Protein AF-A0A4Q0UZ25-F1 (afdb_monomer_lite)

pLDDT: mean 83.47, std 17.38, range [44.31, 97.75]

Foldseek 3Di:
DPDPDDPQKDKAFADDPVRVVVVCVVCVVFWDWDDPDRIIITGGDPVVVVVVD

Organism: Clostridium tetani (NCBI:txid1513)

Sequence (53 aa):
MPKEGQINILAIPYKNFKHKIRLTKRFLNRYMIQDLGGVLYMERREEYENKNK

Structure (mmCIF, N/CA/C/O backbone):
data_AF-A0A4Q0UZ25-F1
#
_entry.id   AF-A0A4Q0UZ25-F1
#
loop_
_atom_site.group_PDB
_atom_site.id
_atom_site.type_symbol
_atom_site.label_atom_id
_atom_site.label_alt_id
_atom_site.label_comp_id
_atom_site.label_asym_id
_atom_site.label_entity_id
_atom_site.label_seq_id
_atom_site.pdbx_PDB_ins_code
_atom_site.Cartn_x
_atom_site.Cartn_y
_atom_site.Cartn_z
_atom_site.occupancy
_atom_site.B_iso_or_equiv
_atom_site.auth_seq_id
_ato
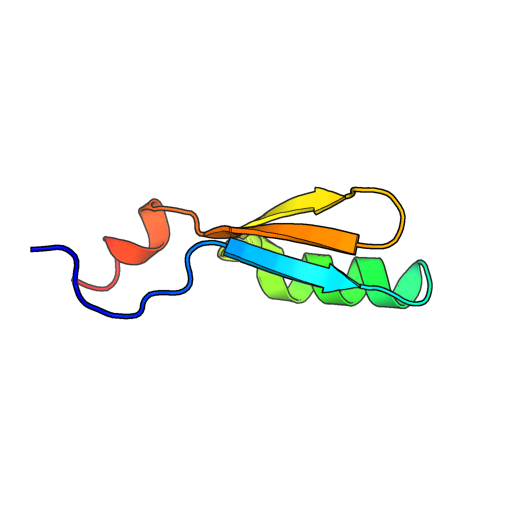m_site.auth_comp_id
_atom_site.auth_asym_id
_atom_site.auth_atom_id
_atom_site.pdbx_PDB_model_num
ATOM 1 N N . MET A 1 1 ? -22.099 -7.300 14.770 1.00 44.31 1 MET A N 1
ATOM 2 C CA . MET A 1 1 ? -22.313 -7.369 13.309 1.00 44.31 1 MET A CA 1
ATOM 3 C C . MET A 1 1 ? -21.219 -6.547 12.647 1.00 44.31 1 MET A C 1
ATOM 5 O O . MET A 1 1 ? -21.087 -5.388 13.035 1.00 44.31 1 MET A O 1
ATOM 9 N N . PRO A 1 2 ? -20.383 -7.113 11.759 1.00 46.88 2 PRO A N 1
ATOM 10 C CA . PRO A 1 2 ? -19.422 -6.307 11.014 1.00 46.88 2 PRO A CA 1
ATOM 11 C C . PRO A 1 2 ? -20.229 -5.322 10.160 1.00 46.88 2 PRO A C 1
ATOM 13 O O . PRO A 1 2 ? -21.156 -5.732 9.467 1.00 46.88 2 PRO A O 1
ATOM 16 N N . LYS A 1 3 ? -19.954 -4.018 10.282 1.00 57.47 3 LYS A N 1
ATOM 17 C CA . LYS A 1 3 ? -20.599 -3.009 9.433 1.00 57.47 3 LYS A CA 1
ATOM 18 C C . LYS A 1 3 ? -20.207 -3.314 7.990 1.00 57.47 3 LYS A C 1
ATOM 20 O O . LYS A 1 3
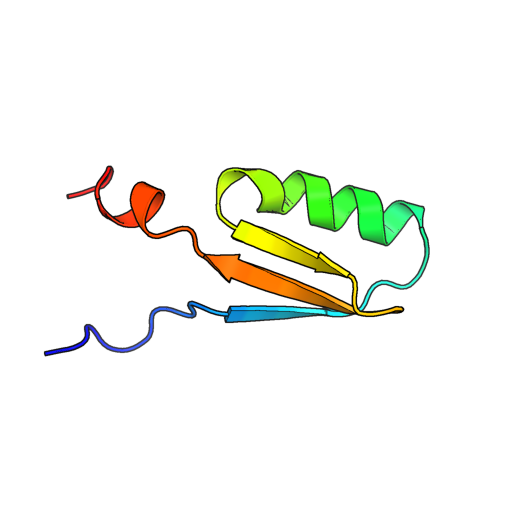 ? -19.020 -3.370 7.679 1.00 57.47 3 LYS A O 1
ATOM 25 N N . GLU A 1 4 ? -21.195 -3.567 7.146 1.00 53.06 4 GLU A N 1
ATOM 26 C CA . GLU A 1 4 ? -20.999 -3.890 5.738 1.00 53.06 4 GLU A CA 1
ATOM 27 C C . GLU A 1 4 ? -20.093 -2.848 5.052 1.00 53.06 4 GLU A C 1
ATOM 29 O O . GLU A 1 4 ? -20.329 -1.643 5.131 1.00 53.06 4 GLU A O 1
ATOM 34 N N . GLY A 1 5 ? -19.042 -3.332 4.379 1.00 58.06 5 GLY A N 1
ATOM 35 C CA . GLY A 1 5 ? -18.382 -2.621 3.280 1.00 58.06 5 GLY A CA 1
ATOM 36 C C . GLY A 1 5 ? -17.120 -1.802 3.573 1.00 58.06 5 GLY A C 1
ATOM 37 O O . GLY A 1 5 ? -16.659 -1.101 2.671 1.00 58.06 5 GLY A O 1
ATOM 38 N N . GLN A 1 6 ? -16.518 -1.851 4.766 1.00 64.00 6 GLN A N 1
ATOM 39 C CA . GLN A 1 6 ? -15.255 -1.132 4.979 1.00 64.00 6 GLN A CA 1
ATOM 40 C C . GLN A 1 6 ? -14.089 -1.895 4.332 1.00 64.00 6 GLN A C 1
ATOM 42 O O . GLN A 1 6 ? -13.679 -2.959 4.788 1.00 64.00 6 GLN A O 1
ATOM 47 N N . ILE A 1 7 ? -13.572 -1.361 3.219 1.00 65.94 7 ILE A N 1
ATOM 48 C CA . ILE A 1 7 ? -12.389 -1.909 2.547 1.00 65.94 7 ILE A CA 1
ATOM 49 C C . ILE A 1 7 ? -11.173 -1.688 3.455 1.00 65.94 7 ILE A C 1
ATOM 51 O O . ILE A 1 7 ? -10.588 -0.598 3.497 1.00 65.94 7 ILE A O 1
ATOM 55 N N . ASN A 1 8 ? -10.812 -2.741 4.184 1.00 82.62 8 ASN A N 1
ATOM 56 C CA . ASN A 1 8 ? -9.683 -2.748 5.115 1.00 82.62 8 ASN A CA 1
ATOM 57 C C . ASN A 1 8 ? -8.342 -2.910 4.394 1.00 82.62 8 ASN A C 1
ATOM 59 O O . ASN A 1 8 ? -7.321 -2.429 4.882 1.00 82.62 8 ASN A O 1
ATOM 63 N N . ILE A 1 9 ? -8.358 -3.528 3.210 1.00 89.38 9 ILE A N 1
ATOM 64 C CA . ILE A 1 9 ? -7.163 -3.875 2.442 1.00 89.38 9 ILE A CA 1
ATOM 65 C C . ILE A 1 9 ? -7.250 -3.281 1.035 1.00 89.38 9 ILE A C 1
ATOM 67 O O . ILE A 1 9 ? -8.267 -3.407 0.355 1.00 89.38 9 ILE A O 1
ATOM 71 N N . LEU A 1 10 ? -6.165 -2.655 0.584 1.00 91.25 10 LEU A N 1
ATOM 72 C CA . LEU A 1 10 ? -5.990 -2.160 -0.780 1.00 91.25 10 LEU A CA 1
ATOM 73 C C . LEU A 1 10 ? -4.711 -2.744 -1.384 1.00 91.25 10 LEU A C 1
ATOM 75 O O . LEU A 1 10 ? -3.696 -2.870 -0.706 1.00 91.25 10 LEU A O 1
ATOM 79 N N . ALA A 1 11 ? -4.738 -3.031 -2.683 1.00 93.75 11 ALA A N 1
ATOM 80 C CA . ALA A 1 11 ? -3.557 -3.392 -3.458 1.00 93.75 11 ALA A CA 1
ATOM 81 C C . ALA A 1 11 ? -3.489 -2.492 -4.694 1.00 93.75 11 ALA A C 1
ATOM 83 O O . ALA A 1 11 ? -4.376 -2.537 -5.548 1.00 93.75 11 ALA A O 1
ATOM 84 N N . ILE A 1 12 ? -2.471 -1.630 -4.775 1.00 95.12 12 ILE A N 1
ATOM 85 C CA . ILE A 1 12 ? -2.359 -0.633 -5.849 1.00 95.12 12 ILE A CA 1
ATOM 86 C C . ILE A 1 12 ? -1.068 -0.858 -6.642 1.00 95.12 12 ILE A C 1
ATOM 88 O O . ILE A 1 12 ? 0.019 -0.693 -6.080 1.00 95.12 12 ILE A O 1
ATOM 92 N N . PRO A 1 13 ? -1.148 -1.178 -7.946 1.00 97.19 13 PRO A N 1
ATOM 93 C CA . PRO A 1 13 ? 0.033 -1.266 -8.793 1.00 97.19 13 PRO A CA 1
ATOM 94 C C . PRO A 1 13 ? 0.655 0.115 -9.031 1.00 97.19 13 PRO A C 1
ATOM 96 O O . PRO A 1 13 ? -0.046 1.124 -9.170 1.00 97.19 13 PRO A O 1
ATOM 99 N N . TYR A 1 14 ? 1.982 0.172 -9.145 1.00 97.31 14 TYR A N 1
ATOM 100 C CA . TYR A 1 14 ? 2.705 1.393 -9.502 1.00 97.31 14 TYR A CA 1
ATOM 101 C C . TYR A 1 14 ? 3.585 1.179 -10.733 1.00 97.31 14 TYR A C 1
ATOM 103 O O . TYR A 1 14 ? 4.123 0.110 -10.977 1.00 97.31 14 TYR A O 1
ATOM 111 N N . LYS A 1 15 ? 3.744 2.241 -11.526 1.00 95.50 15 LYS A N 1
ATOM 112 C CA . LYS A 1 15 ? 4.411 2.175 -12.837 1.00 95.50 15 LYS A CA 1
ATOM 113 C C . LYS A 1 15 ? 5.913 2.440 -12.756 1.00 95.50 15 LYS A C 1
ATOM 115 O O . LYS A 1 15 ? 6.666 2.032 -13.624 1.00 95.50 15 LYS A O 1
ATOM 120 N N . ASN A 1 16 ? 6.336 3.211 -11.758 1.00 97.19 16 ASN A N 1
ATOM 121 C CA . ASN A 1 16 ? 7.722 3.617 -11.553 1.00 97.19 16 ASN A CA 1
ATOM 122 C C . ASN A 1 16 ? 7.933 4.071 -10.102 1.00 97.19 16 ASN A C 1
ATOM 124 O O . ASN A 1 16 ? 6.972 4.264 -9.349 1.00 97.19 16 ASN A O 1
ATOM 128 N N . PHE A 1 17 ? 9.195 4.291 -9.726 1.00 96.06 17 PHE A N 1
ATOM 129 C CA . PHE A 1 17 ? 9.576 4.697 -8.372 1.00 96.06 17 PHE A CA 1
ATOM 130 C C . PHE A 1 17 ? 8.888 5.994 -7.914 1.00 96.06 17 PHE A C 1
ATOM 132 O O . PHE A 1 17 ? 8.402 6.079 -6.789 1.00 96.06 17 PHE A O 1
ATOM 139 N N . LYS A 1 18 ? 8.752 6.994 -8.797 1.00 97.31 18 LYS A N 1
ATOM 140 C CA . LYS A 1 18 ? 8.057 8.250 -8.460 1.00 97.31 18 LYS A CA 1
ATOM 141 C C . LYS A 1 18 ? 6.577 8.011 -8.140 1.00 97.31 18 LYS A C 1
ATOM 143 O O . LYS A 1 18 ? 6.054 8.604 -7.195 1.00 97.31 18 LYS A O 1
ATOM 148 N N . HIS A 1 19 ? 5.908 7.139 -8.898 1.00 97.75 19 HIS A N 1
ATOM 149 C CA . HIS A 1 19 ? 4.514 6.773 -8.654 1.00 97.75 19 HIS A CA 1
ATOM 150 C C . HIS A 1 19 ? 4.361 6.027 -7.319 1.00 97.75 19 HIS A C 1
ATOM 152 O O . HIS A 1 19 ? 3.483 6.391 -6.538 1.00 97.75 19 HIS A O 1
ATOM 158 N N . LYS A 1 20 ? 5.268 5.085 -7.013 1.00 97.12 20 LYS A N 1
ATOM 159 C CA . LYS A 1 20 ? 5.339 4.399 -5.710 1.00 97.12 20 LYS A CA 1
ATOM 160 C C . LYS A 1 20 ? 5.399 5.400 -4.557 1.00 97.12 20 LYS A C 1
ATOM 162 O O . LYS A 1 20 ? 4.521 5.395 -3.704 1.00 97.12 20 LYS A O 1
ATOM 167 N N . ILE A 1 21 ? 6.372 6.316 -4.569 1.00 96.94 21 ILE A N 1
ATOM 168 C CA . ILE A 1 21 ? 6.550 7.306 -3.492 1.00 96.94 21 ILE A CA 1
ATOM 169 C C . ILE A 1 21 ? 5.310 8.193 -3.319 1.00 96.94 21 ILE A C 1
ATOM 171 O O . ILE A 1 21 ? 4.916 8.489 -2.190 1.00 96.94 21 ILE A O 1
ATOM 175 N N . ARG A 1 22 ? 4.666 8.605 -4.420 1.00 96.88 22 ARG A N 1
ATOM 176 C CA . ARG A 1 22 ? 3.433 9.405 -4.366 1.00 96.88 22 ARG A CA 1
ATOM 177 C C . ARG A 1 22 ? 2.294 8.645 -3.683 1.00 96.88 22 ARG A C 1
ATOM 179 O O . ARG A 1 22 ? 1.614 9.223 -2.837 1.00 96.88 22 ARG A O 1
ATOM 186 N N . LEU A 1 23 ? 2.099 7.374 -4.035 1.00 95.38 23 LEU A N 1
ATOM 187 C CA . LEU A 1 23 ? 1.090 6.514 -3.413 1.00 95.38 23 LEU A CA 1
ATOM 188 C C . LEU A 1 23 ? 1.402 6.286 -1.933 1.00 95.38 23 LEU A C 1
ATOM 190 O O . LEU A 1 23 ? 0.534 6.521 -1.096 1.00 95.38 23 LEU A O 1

━━━━━━

Write down exactly the line with "ATOM 177 C C", then each line after it through the end of the data.

§ **Response**:
ATOM 177 C C . ARG A 1 22 ? 2.294 8.645 -3.683 1.00 96.88 22 ARG A C 1
ATOM 179 O O . ARG A 1 22 ? 1.614 9.223 -2.837 1.00 96.88 22 ARG A O 1
ATOM 186 N N . LEU A 1 23 ? 2.099 7.374 -4.035 1.00 95.38 23 LEU A N 1
ATOM 187 C CA . LEU A 1 23 ? 1.090 6.514 -3.413 1.00 95.38 23 LEU A CA 1
ATOM 188 C C . LEU A 1 23 ? 1.402 6.286 -1.933 1.00 95.38 23 LEU A C 1
ATOM 190 O O . LEU A 1 23 ? 0.534 6.521 -1.096 1.00 95.38 23 LEU A O 1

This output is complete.